DATE: | Wednesday, October 15th, 1997 |
TIME: | 12h00 - 13h00 |
PLACE: | McConnell 320 |
TITLE: |
"The Three-Phase Method and Applications" (T. Biedl) "Shortest Paths of Bounded Curvature in a Convex Polygon" (S. Lazard) |
SPEAKER: |
Dr. Therese Biedl, School of Computer Science, McGill University. Dr. Sylvain Lazard, School of Computer Science, McGill University. |
"The Three-Phase Method and Applications" (T. Biedl)
The three-phase method is a generic method for creating orthogonal drawings
of graphs of arbitrarily high degree. Among its advantages are the
following: simplification of implementation, modularization of a
larger problem, easier development of new algorithms, flexibility
of adaptation of algorithms to additional constraints, and others.
We will present this method and some of its applications.
"Shortest Paths of Bounded Curvature in a Convex Polygon" (S. Lazard)

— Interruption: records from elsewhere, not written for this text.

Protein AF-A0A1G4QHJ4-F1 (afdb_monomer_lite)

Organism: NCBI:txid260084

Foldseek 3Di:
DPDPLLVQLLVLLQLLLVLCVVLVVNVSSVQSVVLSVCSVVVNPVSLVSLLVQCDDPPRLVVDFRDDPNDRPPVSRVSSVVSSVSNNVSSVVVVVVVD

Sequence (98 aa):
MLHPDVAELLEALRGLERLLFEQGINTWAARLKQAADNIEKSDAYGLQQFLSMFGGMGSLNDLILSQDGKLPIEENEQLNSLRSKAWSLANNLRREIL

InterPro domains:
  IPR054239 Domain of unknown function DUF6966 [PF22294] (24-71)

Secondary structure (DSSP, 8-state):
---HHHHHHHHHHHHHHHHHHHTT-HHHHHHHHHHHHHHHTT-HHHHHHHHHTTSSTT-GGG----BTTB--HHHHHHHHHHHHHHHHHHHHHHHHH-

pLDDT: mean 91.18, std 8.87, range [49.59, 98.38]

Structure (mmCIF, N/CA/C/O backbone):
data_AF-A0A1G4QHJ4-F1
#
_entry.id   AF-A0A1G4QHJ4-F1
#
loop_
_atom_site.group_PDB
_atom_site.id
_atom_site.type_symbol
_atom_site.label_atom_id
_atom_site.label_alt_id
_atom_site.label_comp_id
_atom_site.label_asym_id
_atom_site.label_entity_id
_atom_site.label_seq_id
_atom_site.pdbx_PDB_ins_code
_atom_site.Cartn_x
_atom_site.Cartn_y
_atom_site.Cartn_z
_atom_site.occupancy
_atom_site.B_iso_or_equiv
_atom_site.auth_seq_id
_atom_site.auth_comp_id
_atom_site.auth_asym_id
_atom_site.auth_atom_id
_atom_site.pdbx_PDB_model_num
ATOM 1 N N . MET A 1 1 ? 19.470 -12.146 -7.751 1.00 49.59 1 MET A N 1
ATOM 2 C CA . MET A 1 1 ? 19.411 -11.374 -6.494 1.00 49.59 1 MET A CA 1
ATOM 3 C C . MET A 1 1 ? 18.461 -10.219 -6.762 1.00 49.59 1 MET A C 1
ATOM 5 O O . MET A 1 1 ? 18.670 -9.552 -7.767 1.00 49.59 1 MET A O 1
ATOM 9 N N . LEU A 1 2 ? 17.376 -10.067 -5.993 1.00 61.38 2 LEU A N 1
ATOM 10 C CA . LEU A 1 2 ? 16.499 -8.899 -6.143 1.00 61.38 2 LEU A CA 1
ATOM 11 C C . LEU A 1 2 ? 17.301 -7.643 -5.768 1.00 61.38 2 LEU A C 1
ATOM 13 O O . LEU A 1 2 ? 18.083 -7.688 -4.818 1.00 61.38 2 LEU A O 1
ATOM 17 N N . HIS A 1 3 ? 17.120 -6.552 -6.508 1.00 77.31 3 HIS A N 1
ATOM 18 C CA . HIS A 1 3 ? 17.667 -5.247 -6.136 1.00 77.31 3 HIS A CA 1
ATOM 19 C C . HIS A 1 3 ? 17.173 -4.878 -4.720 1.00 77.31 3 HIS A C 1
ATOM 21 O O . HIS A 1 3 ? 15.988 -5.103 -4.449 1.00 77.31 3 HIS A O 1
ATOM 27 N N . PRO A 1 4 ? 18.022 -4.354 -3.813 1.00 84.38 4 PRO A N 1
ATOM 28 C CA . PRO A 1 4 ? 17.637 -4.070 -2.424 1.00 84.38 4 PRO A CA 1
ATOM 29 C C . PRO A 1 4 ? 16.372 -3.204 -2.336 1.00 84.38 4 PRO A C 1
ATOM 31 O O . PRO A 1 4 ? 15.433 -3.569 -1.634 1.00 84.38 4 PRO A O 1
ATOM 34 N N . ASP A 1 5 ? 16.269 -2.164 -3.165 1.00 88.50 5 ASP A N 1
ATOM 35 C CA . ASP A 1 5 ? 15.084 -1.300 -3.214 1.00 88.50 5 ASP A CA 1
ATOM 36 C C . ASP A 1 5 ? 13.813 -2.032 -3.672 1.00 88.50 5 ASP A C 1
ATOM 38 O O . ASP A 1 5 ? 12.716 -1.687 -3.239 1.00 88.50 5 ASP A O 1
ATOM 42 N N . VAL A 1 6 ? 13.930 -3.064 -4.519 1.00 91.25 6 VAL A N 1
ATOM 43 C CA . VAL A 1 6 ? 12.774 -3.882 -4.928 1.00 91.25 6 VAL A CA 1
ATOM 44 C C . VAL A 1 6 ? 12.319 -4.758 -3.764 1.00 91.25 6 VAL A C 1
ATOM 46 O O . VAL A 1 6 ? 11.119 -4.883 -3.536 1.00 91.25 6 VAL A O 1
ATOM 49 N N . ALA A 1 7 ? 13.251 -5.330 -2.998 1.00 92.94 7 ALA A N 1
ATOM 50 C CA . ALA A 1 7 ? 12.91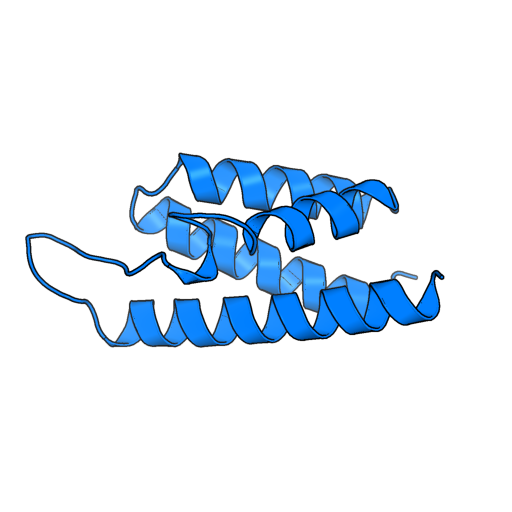0 -6.109 -1.810 1.00 92.94 7 ALA A CA 1
ATOM 51 C C . ALA A 1 7 ? 12.221 -5.235 -0.747 1.00 92.94 7 ALA A C 1
ATOM 53 O O . ALA A 1 7 ? 11.167 -5.611 -0.235 1.00 92.94 7 ALA A O 1
ATOM 54 N N . GLU A 1 8 ? 12.756 -4.041 -0.480 1.00 95.44 8 GLU A N 1
ATOM 55 C CA . GLU A 1 8 ? 12.142 -3.086 0.449 1.00 95.44 8 GLU A CA 1
ATOM 56 C C . GLU A 1 8 ? 10.783 -2.569 -0.036 1.00 95.44 8 GLU A C 1
ATOM 58 O O . GLU A 1 8 ? 9.873 -2.353 0.770 1.00 95.44 8 GLU A O 1
ATOM 63 N N . LEU A 1 9 ? 10.622 -2.376 -1.350 1.00 95.75 9 LEU A N 1
ATOM 64 C CA . LEU A 1 9 ? 9.342 -1.990 -1.933 1.00 95.75 9 LEU A CA 1
ATOM 65 C C . LEU A 1 9 ? 8.311 -3.100 -1.735 1.00 95.75 9 LEU A C 1
ATOM 67 O O . LEU A 1 9 ? 7.200 -2.824 -1.289 1.00 95.75 9 LEU A O 1
ATOM 71 N N . LEU A 1 10 ? 8.672 -4.349 -2.036 1.00 96.06 10 LEU A N 1
ATOM 72 C CA . LEU A 1 10 ? 7.788 -5.496 -1.840 1.00 96.06 10 LEU A CA 1
ATOM 73 C C . LEU A 1 10 ? 7.371 -5.627 -0.377 1.00 96.06 10 LEU A C 1
ATOM 75 O O . LEU A 1 10 ? 6.185 -5.795 -0.107 1.00 96.06 10 LEU A O 1
ATOM 79 N N . GLU A 1 11 ? 8.300 -5.481 0.566 1.00 97.44 11 GLU A N 1
ATOM 80 C CA . GLU A 1 11 ? 7.982 -5.496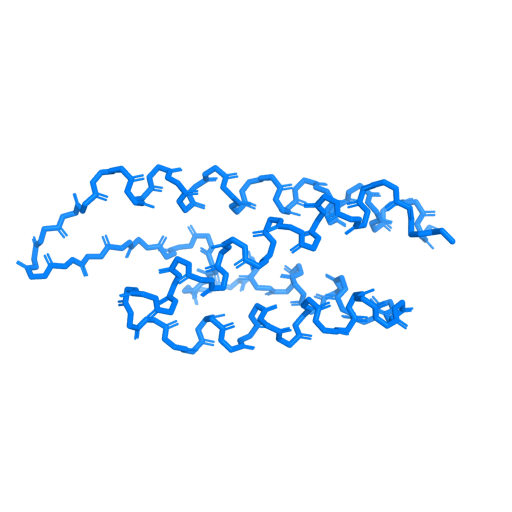 1.994 1.00 97.44 11 GLU A CA 1
ATOM 81 C C . GLU A 1 11 ? 6.963 -4.405 2.362 1.00 97.44 11 GLU A C 1
ATOM 83 O O . GLU A 1 11 ? 5.949 -4.693 3.003 1.00 97.44 11 GLU A O 1
ATOM 88 N N . ALA A 1 12 ? 7.169 -3.170 1.892 1.00 97.94 12 ALA A N 1
ATOM 89 C CA . ALA A 1 12 ? 6.244 -2.068 2.146 1.00 97.94 12 ALA A CA 1
ATOM 90 C C . ALA A 1 12 ? 4.853 -2.314 1.527 1.00 97.94 12 ALA A C 1
ATOM 92 O O . ALA A 1 12 ? 3.835 -2.067 2.179 1.00 97.94 12 ALA A O 1
ATOM 93 N N . LEU A 1 13 ? 4.787 -2.847 0.300 1.00 97.81 13 LEU A N 1
ATOM 94 C CA . LEU A 1 13 ? 3.524 -3.186 -0.365 1.00 97.81 13 LEU A CA 1
ATOM 95 C C . LEU A 1 13 ? 2.773 -4.309 0.352 1.00 97.81 13 LEU A C 1
ATOM 97 O O . LEU A 1 13 ? 1.559 -4.208 0.517 1.00 97.81 13 LEU A O 1
ATOM 101 N N . ARG A 1 14 ? 3.474 -5.347 0.822 1.00 98.19 14 ARG A N 1
ATOM 102 C CA . ARG A 1 14 ? 2.872 -6.430 1.618 1.00 98.19 14 ARG A CA 1
ATOM 103 C C . ARG A 1 14 ? 2.404 -5.939 2.987 1.00 98.19 14 ARG A C 1
ATOM 105 O O . ARG A 1 14 ? 1.376 -6.399 3.477 1.00 98.19 14 ARG A O 1
ATOM 112 N N . GLY A 1 15 ? 3.124 -4.989 3.586 1.00 98.25 15 GLY A N 1
ATOM 113 C CA . GLY A 1 15 ? 2.696 -4.301 4.802 1.00 98.25 15 GLY A CA 1
ATOM 114 C C . GLY A 1 15 ? 1.383 -3.541 4.599 1.00 98.25 15 GLY A C 1
ATOM 115 O O . GLY A 1 15 ? 0.461 -3.697 5.396 1.00 98.25 15 GLY A O 1
ATOM 116 N N . LEU A 1 16 ? 1.267 -2.778 3.504 1.00 98.00 16 LEU A N 1
ATOM 117 C CA . LEU A 1 16 ? 0.022 -2.089 3.141 1.00 98.00 16 LEU A CA 1
ATOM 118 C C . LEU A 1 16 ? -1.109 -3.078 2.856 1.00 98.00 16 LEU A C 1
ATOM 120 O O . LEU A 1 16 ? -2.211 -2.898 3.360 1.00 98.00 16 LEU A O 1
ATOM 124 N N . GLU A 1 17 ? -0.843 -4.120 2.063 1.00 98.25 17 GLU A N 1
ATOM 125 C CA . GLU A 1 17 ? -1.816 -5.170 1.745 1.00 98.25 17 GLU A CA 1
ATOM 126 C C . GLU A 1 17 ? -2.417 -5.752 3.026 1.00 98.25 17 GLU A C 1
ATOM 128 O O . GLU A 1 17 ? -3.639 -5.785 3.168 1.00 98.25 17 GLU A O 1
ATOM 133 N N . ARG A 1 18 ? -1.561 -6.157 3.973 1.00 98.38 18 ARG A N 1
ATOM 134 C CA . ARG A 1 18 ? -1.982 -6.745 5.247 1.00 98.38 18 ARG A CA 1
ATOM 135 C C . ARG A 1 18 ? -2.788 -5.764 6.089 1.00 98.38 18 ARG A C 1
ATOM 137 O O . ARG A 1 18 ? -3.889 -6.113 6.500 1.00 98.38 18 ARG A O 1
ATOM 144 N N . LEU A 1 19 ? -2.277 -4.546 6.285 1.00 97.75 19 LEU A N 1
ATOM 145 C CA . LEU A 1 19 ? -2.963 -3.515 7.063 1.00 97.75 19 LEU A CA 1
ATOM 146 C C . LEU A 1 19 ? -4.362 -3.248 6.498 1.00 97.75 19 LEU A C 1
ATOM 148 O O . LEU A 1 19 ? -5.342 -3.247 7.231 1.00 97.75 19 LEU A O 1
ATOM 152 N N . LEU A 1 20 ? -4.483 -3.066 5.182 1.00 96.81 20 LEU A N 1
ATOM 153 C CA . LEU A 1 20 ? -5.775 -2.783 4.561 1.00 96.81 20 LEU A CA 1
ATOM 154 C C . LEU A 1 20 ? -6.718 -3.988 4.593 1.00 96.81 20 LEU A C 1
ATOM 156 O O . LEU A 1 20 ? -7.923 -3.802 4.751 1.00 96.81 20 LEU A O 1
ATOM 160 N N . PHE A 1 21 ? -6.194 -5.209 4.479 1.00 96.94 21 PHE A N 1
ATOM 161 C CA . PHE A 1 21 ? -6.987 -6.429 4.606 1.00 96.94 21 PHE A CA 1
ATOM 162 C C . PHE A 1 21 ? -7.556 -6.599 6.022 1.00 96.94 21 PHE A C 1
ATOM 164 O O . PHE A 1 21 ? -8.750 -6.847 6.175 1.00 96.94 21 PHE A O 1
ATOM 171 N N . GLU A 1 22 ? -6.737 -6.395 7.057 1.00 95.25 22 GLU A N 1
ATOM 172 C CA . GLU A 1 22 ? -7.154 -6.456 8.468 1.00 95.25 22 GLU A CA 1
ATOM 173 C C . GLU A 1 22 ? -8.222 -5.403 8.804 1.00 95.25 22 GLU A C 1
ATOM 175 O O . GLU A 1 22 ? -9.100 -5.639 9.629 1.00 95.25 22 GLU A O 1
ATOM 180 N N . GLN A 1 23 ? -8.195 -4.269 8.103 1.00 93.75 23 GLN A N 1
ATOM 181 C CA . GLN A 1 23 ? -9.168 -3.179 8.222 1.00 93.75 23 GLN A CA 1
ATOM 182 C C . GLN A 1 23 ? -10.419 -3.380 7.340 1.00 93.75 23 GLN A C 1
ATOM 184 O O . GLN A 1 23 ? -11.283 -2.508 7.277 1.00 93.75 23 GLN A O 1
ATOM 189 N N . GLY A 1 24 ? -10.526 -4.507 6.624 1.00 94.50 24 GLY A N 1
ATOM 190 C CA . GLY A 1 24 ? -11.660 -4.829 5.748 1.00 94.50 24 GLY A CA 1
ATOM 191 C C . GLY A 1 24 ? -11.682 -4.074 4.413 1.00 94.50 24 GLY A C 1
ATOM 192 O O . GLY A 1 24 ? -12.652 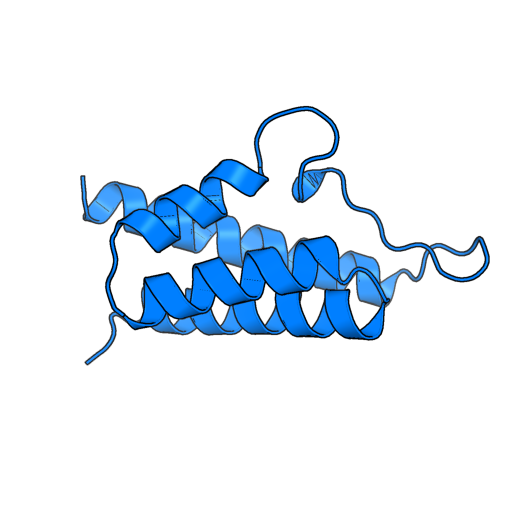-4.163 3.656 1.00 94.50 24 GLY A O 1
ATOM 193 N N . ILE A 1 25 ? -10.612 -3.355 4.069 1.00 94.75 25 ILE A N 1
ATOM 194 C CA . ILE A 1 25 ? -10.481 -2.538 2.854 1.00 94.75 25 ILE A CA 1
ATOM 195 C C . ILE A 1 25 ? -9.954 -3.410 1.702 1.00 94.75 25 ILE A C 1
ATOM 197 O O . ILE A 1 25 ? -8.905 -3.176 1.093 1.00 94.75 25 ILE A O 1
ATOM 201 N N . ASN A 1 26 ? -10.724 -4.454 1.394 1.00 95.25 26 ASN A N 1
ATOM 202 C CA . ASN A 1 26 ? -10.318 -5.556 0.519 1.00 95.25 26 ASN A CA 1
ATOM 203 C C . ASN A 1 26 ? -9.974 -5.117 -0.911 1.00 95.25 26 ASN A C 1
ATOM 205 O O . ASN A 1 26 ? -9.078 -5.686 -1.531 1.00 95.25 26 ASN A O 1
ATOM 209 N N . THR A 1 27 ? -10.647 -4.090 -1.438 1.00 94.44 27 THR A N 1
ATOM 210 C CA . THR A 1 27 ? -10.394 -3.590 -2.798 1.00 94.44 27 THR A CA 1
ATOM 211 C C . THR A 1 27 ? -8.973 -3.050 -2.946 1.00 94.44 27 THR A C 1
ATOM 213 O O . THR A 1 27 ? -8.293 -3.355 -3.925 1.00 94.44 27 THR A O 1
ATOM 216 N N . TRP A 1 28 ? -8.495 -2.272 -1.973 1.00 95.50 28 TRP A N 1
ATOM 217 C CA . TRP A 1 28 ? -7.133 -1.743 -2.008 1.00 95.50 28 TRP A CA 1
ATOM 218 C C . TRP A 1 28 ? -6.098 -2.818 -1.693 1.00 95.50 28 TRP A C 1
ATOM 220 O O . TRP A 1 28 ? -5.084 -2.886 -2.387 1.00 95.50 28 TRP A O 1
ATOM 230 N N . ALA A 1 29 ? -6.383 -3.699 -0.731 1.00 97.56 29 ALA A N 1
ATOM 231 C CA . ALA A 1 29 ? -5.522 -4.839 -0.428 1.00 97.56 29 ALA A CA 1
ATOM 232 C C . ALA A 1 29 ? -5.281 -5.716 -1.672 1.00 97.56 29 ALA A C 1
ATOM 234 O O . ALA A 1 29 ? -4.136 -5.997 -2.020 1.00 97.56 29 ALA A O 1
ATOM 235 N N . ALA A 1 30 ? -6.335 -6.060 -2.421 1.00 97.06 30 ALA A N 1
ATOM 236 C CA . ALA A 1 30 ? -6.220 -6.859 -3.642 1.00 97.06 30 ALA A CA 1
ATOM 237 C C . ALA A 1 30 ? -5.393 -6.164 -4.740 1.00 97.06 30 ALA A C 1
ATOM 239 O O . ALA A 1 30 ? -4.583 -6.807 -5.411 1.00 97.06 30 ALA A O 1
ATOM 240 N N . ARG A 1 31 ? -5.558 -4.845 -4.911 1.00 96.06 31 ARG A N 1
ATOM 241 C CA . ARG A 1 31 ? -4.769 -4.062 -5.876 1.00 96.06 31 ARG A CA 1
ATOM 242 C C . ARG A 1 31 ? -3.287 -4.019 -5.496 1.00 96.06 31 ARG A C 1
ATOM 244 O O . ARG A 1 31 ? -2.437 -4.208 -6.364 1.00 96.06 31 ARG A O 1
ATOM 251 N N . LEU A 1 32 ? -2.975 -3.812 -4.216 1.00 97.19 32 LEU A N 1
ATOM 252 C CA . LEU A 1 32 ? -1.601 -3.834 -3.700 1.00 97.19 32 LEU A CA 1
ATOM 253 C C . LEU A 1 32 ? -0.959 -5.209 -3.874 1.00 97.19 32 LEU A C 1
ATOM 255 O O . LEU A 1 32 ? 0.170 -5.293 -4.356 1.00 97.19 32 LEU A O 1
ATOM 259 N N . LYS A 1 33 ? -1.709 -6.275 -3.574 1.00 97.12 33 LYS A N 1
ATOM 260 C CA . LYS A 1 33 ? -1.279 -7.652 -3.807 1.00 97.12 33 LYS A CA 1
ATOM 261 C C . LYS A 1 33 ? -0.878 -7.868 -5.262 1.00 97.12 33 LYS A C 1
ATOM 263 O O . LYS A 1 33 ? 0.205 -8.377 -5.531 1.00 97.12 33 LYS A O 1
ATOM 268 N N . GLN A 1 34 ? -1.739 -7.473 -6.200 1.00 95.75 34 GLN A N 1
ATOM 269 C CA . GLN A 1 34 ? -1.484 -7.643 -7.629 1.00 95.75 34 GLN A CA 1
ATOM 270 C C . GLN A 1 34 ? -0.242 -6.867 -8.084 1.00 95.75 34 GLN A C 1
ATOM 272 O O . GLN A 1 34 ? 0.564 -7.393 -8.849 1.00 95.75 34 GLN A O 1
ATOM 277 N N . ALA A 1 35 ? -0.058 -5.636 -7.600 1.00 95.44 35 ALA A N 1
ATOM 278 C CA . ALA A 1 35 ? 1.133 -4.852 -7.907 1.00 95.44 35 ALA A CA 1
ATOM 279 C C . ALA A 1 35 ? 2.409 -5.516 -7.358 1.00 95.44 35 ALA A C 1
ATOM 281 O O . ALA A 1 35 ? 3.384 -5.652 -8.097 1.00 95.44 35 ALA A O 1
ATOM 282 N N . ALA A 1 36 ? 2.384 -5.990 -6.108 1.00 95.81 36 ALA A N 1
ATOM 283 C CA . ALA A 1 36 ? 3.505 -6.693 -5.490 1.00 95.81 36 ALA A CA 1
ATOM 284 C C . ALA A 1 36 ? 3.848 -7.999 -6.228 1.00 95.81 36 ALA A C 1
ATOM 286 O O . ALA A 1 36 ? 5.009 -8.221 -6.558 1.00 95.81 36 ALA A O 1
ATOM 287 N N . ASP A 1 37 ? 2.846 -8.819 -6.565 1.00 94.94 37 ASP A N 1
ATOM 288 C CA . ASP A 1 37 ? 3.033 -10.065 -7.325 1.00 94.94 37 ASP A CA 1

I will review some results found during the Workshop on Bounded Radius
of Curvature Problems at the Bellairs Research Institute of McGill
University, March 9 to 16, 1997.
We address the problem of finding a shortest path of bounded curvature
in a convex polygon. More precisely, given prescribed initial and
final configurations (i.e., positions and direction headings) and a
convex polygon, we want to compute (if it exists) a shortest C1
path (i.e., continuously differentiable path) joining those two
configurations inside the convex polygon, with the further constraint
that, on each C2 piece, the radius of curvature is at least 1. If
there is no such path, we want to report that fact. A path of bounded
curvature can be viewed as the trace of the middle of the rear axle of
a vehicle moving forward that has a minimum turning radius equal to 1.
We present an O(n*log2 n) time algorithm to solve this problem,
where n is the number of edges of the polygon.